# computer terms



## albondiga

Hi all,

I'm wondering about the use of English words vs. Hebrew translations when talking about computer-related things in Hebrew.  I'm finding vocabulary lists that say "*דואר אלקטרוני*" whereas I've heard people more often use "*אימייל*"... memory is translated as "*זיכרון*", browser as "*תכנת גלישה*" or "*דפדפן*", etc... I know that, in some languages that I've studied, there exists a technical term that is a literal translation of the English, but laypeople often just use the English term (or some modified version of the English term)... Does the same thing happen in Hebrew?  If so, is it only a few particular words (like "אימייל"), or is it very common for many terms?


----------



## cfu507

The answer is yes, and not only laymen.

Some English words are still not translated to any Hebrew word. 
For example, bread crumbs (the navigation line) - we say it in English.
If you want to tell someone to send you S.M.S you can say תסמס לי (te*s*a*m*e*s*).


----------



## bat777

More so.
As a member of the high tech industry, I hear a lot of usage of English verbs in a form of Hebrew ones. Examples of widely used terms:
to compile turns to: לקמפל(Lekampel)
to commit: לקמט(leKamet)
to merge: למרג'ג (LeMargeg)
to deliver: לדלוור (LeDalver)
to reset: לרסט (LeRaset)
to delete: לדלט (LeDalet)

Rachel (syster of Bat777)


----------



## Gadyc

cfu507 said:


> The answer is yes, and not only laymen.
> 
> .


 
This is a branch that using English expressions *sounds *more professional 
But this is exactly the way it goes. Most expressions are in English except few words, specially used by laymen, are translated to Hebrew.


----------



## albondiga

Very interesting!  So for which words is a true translation actually used?  Does anyone have a few examples?


----------



## elroy

"Computer" itself is מחשב.


----------



## albondiga

Yes, that's the one I know.   But מחשב is almost like an appliance... מחשב,  מקפיא ,מקרר, so it makes sense!

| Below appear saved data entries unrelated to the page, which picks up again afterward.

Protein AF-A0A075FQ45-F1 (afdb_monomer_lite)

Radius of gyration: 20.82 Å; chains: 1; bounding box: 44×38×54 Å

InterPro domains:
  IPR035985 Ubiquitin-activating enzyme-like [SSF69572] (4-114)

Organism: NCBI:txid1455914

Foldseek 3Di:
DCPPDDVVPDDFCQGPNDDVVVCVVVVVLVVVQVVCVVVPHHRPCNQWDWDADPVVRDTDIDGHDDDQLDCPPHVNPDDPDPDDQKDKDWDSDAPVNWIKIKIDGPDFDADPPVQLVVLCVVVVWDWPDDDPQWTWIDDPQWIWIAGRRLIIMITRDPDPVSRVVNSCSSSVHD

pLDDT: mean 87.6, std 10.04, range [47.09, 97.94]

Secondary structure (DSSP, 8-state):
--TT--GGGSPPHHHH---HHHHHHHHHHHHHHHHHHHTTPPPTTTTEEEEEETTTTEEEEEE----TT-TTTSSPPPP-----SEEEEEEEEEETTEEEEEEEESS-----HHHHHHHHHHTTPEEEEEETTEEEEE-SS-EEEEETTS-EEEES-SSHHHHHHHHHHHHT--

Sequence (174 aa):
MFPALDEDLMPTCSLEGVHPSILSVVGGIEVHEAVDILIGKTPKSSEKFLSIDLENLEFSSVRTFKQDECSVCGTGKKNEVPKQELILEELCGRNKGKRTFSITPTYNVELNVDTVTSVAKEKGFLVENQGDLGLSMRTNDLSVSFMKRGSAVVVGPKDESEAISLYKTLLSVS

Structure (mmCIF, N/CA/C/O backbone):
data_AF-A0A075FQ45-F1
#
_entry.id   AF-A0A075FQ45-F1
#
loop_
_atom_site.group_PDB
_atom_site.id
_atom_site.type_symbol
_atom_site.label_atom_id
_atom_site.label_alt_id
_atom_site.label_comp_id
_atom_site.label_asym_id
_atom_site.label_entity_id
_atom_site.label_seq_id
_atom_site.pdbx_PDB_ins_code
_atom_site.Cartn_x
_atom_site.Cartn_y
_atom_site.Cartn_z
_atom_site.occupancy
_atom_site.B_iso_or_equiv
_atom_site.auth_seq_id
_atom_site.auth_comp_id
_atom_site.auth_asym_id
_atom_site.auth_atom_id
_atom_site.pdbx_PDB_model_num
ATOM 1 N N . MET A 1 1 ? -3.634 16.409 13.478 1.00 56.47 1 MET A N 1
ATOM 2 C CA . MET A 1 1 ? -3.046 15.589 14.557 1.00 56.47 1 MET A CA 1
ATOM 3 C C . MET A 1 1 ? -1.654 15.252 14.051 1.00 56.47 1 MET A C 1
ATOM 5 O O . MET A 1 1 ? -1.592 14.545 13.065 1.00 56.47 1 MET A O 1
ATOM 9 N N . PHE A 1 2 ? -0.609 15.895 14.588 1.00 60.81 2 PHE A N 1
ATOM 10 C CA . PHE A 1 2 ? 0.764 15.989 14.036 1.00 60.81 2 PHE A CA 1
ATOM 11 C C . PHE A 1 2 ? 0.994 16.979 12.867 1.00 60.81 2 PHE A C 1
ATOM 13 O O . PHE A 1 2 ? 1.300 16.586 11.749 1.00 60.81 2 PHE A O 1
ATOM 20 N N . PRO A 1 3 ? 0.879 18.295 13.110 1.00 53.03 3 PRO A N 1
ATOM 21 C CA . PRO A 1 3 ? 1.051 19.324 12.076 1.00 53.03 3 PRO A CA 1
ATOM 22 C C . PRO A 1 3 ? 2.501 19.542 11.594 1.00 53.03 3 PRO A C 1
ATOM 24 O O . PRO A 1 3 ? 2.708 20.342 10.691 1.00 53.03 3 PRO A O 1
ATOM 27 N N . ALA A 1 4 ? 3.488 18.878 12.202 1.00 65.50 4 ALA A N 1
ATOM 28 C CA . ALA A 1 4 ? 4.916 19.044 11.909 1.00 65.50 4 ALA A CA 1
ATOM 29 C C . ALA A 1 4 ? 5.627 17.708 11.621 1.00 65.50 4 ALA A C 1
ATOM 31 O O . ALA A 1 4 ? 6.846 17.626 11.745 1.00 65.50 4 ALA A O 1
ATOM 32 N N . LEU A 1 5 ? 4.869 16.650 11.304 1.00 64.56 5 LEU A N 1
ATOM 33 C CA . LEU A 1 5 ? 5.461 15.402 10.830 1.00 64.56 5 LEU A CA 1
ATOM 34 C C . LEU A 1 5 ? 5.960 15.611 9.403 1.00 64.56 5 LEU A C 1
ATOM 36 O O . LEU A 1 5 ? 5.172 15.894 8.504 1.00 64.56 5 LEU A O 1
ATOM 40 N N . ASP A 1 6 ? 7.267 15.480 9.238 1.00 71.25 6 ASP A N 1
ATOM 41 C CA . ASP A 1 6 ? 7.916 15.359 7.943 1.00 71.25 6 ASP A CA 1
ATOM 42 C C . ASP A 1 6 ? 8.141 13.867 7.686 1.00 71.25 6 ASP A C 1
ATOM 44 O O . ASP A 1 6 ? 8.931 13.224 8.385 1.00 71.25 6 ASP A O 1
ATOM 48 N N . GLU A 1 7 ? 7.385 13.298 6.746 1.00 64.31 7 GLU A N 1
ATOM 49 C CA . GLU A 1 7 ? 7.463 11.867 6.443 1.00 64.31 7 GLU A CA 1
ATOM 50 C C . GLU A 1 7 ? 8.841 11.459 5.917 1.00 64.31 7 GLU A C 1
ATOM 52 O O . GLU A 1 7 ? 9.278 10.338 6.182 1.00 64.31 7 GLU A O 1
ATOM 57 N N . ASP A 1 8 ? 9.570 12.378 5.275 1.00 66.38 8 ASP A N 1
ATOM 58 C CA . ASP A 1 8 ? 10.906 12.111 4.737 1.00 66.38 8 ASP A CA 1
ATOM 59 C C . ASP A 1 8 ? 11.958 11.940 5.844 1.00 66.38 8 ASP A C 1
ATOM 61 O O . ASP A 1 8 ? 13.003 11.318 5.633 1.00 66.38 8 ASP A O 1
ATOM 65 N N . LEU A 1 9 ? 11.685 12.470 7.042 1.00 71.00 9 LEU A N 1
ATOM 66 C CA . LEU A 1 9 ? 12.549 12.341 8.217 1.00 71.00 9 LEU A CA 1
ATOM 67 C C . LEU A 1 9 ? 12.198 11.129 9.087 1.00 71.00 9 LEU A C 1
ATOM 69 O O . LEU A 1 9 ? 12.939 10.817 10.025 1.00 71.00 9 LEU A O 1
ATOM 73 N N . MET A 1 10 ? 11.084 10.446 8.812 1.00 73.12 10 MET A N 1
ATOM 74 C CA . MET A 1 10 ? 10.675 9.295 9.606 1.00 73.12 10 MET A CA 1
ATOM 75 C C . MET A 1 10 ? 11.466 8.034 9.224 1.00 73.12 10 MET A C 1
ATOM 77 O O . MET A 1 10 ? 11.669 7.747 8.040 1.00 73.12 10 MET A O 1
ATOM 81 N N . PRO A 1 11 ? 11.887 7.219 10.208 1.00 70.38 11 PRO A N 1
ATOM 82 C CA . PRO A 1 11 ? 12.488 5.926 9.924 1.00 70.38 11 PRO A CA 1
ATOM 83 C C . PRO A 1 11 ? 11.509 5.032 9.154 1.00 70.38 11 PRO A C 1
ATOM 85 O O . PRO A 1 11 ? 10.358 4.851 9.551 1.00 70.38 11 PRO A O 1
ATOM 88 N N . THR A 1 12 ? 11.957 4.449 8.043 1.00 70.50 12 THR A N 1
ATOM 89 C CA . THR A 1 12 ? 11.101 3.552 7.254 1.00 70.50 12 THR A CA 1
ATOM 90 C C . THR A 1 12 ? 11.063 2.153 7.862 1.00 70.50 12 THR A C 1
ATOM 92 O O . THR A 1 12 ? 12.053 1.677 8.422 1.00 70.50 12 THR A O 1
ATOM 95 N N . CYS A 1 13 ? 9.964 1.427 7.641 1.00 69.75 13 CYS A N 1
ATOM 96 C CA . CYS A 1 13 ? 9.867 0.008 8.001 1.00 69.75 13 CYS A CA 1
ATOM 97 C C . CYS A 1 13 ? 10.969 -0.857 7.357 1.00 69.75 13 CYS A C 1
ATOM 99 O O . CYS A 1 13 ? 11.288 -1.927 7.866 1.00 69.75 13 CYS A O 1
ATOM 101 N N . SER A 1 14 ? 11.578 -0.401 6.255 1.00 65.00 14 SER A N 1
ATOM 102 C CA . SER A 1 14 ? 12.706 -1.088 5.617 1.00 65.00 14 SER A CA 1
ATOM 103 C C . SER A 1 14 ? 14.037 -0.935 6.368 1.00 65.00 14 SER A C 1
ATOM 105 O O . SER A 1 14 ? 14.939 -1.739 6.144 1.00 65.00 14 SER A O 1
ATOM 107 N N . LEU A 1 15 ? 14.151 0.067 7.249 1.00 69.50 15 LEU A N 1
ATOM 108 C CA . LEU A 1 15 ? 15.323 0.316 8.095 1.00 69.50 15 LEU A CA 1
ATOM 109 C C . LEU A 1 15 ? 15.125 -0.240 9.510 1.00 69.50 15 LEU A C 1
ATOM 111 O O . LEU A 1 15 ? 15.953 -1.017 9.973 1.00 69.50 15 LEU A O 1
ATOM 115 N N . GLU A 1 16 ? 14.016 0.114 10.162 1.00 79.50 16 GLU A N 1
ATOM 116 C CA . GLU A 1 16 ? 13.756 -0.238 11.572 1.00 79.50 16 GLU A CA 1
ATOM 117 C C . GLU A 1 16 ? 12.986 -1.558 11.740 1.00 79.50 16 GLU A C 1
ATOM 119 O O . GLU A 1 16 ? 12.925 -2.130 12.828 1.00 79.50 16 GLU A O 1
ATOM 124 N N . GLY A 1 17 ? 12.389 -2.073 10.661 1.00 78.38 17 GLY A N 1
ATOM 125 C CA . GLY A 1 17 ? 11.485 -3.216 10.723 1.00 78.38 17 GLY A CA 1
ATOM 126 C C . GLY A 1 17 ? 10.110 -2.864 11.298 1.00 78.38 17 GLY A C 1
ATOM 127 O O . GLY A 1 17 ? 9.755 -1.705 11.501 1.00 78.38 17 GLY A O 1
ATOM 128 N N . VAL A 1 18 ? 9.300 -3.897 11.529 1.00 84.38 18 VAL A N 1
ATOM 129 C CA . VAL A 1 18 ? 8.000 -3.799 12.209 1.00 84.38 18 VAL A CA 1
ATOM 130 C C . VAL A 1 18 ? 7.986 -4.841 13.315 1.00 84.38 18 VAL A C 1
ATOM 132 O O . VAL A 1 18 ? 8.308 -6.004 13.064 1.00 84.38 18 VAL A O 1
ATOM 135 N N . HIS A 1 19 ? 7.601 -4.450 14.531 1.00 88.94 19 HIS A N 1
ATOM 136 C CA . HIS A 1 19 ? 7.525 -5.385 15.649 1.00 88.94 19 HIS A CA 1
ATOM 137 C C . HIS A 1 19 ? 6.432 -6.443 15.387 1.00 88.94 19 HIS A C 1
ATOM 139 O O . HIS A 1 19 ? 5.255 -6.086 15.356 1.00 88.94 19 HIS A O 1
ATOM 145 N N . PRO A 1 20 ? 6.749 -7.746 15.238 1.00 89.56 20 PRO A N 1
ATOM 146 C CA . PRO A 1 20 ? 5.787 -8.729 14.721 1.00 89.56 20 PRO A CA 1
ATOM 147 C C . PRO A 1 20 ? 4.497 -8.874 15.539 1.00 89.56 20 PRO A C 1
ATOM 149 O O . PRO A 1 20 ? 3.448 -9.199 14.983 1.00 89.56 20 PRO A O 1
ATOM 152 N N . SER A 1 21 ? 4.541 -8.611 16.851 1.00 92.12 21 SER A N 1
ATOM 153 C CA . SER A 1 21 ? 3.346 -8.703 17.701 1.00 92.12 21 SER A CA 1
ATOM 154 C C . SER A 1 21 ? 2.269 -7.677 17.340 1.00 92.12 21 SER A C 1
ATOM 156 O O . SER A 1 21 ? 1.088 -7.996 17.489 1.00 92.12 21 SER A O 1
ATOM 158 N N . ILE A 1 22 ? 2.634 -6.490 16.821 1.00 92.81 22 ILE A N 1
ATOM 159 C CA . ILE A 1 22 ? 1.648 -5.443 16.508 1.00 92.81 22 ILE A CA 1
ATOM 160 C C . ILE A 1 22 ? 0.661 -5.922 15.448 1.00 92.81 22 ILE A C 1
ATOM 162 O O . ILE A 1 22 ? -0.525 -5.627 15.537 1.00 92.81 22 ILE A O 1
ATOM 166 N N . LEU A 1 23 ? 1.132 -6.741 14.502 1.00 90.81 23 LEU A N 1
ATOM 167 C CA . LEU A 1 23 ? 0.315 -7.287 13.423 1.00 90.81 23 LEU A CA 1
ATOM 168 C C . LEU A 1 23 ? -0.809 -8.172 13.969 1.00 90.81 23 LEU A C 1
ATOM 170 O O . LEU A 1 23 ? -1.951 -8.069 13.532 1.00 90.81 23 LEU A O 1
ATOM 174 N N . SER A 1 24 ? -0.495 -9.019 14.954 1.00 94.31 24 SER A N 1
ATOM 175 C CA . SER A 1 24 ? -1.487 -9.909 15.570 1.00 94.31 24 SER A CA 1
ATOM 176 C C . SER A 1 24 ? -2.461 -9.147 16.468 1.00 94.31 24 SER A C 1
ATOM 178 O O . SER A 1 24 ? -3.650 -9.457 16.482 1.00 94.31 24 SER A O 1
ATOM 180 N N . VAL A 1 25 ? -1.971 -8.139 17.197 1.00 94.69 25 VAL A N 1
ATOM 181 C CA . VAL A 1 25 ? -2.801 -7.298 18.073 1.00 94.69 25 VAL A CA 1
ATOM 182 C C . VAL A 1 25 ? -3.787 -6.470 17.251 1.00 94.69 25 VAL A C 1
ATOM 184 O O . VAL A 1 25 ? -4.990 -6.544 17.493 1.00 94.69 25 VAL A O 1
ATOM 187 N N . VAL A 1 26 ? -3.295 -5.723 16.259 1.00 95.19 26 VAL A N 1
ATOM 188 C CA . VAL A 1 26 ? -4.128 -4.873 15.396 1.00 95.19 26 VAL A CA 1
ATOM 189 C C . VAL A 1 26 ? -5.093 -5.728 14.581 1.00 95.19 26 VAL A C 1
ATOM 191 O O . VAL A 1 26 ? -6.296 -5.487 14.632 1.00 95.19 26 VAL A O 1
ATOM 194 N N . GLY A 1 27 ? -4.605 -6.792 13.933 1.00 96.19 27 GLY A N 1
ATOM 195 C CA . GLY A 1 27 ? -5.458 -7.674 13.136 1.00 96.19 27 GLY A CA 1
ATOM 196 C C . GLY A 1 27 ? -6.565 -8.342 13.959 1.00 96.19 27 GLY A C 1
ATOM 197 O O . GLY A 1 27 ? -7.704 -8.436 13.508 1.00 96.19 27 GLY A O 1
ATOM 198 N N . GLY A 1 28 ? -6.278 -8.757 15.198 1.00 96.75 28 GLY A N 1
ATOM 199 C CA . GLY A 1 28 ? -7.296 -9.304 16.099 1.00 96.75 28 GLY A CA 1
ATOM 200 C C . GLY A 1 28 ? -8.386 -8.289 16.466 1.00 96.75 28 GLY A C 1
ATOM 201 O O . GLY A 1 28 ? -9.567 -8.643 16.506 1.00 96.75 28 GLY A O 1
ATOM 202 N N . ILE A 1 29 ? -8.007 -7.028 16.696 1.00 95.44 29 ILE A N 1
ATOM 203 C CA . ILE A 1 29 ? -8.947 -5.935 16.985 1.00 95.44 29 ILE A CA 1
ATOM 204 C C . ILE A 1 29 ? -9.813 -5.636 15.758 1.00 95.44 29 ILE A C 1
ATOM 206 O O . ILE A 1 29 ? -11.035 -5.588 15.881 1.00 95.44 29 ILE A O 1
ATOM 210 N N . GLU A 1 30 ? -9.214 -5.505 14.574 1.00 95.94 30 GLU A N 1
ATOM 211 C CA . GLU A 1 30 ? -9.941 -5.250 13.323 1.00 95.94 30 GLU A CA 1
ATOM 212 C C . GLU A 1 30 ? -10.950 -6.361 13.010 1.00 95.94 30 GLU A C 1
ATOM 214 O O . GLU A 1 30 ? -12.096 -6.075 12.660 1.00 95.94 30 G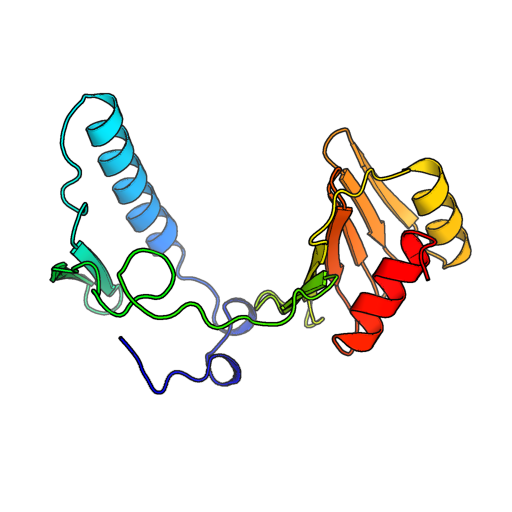LU A O 1
ATOM 219 N N . VAL A 1 31 ? -10.567 -7.629 13.203 1.00 97.56 31 VAL A N 1
ATOM 220 C CA . VAL A 1 31 ? -11.477 -8.773 13.037 1.00 97.56 31 VAL A CA 1
ATOM 221 C C . VAL A 1 31 ? -12.644 -8.696 14.021 1.00 97.56 31 VAL A C 1
ATOM 223 O O . VAL A 1 31 ? -13.785 -8.930 13.625 1.00 97.56 31 VAL A O 1
ATOM 226 N N . HIS A 1 32 ? -12.395 -8.355 15.287 1.00 96.31 32 HIS A N 1
ATOM 227 C CA . HIS A 1 32 ? -13.463 -8.218 16.280 1.00 96.31 32 HIS A CA 1
ATOM 228 C C . HIS A 1 32 ? -14.464 -7.120 15.902 1.00 96.31 32 HIS A C 1
ATOM 230 O O . HIS A 1 32 ? -15.671 -7.358 15.919 1.00 96.31 32 HIS A O 1
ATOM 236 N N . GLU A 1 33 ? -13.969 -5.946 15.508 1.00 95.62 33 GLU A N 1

What about about the rest of the hardware?  (Do you say עכבר for mouse? )  What about internet-related terms?


----------



## Flaminius

One of the Hebrew resources here at WR is a niqdised English-Hebrew dictionary. Go here and select _Computers_ for search topic.

By the way mouse is exactly what you thought; `akhbar.


----------



## albondiga

Thanks, Flaminius, although I've actually seen that and others like it, and I was trying to find out whether people actualy _use _those Hebrew translations... see my first post, then notice how that site translates "e-mail" (you don't have to check; it says "*דואר אלקטרוני*", not "*אימייל*" )...


----------



## talmid

150807                                              0520

G'Day!~ בוקר מצויין לכולם
Re: Computer terms

I believe that, instead of creating false "fun words" which, because lacking a  Hebrew root basis, would be incomprehensible to the majority of Hebrew speakers, it might be a more positive initiative for computer professionals to ask their professional associations to liaise with the Academy of the Hebrew Language & request the Academy's recommendations for any words not currently available in Hebrew

Would anyone perhaps agree that this might be a practical solution?
I'd be interested to learn other Members'views on this

talmid


----------



## bat777

I believe that language is a "living entity" (a quate from Dorit Ravid, an Israeli linguist). It evolves naturally over time and the direction that it takes comes from the 'field", i.e. the speakers and cannot (in most cases) be dictated or forced from above.
I havn't really done a comprehensive research on the topic, but i think that most of the terms suggested by the Academy in recent years were not accepted. Take for example _kruchit_ for @, or _kdimon _for _promo._ 
I can remeber one example that actually did get into the language and replaced the loanword_: _kaletet, which came to _replace _kaseta (tape).
With respect to computer terms, i think that since the world of computers is so English-oriented, trying to replace the existing terms with new Hebrew terms seems to me like a lost war.


----------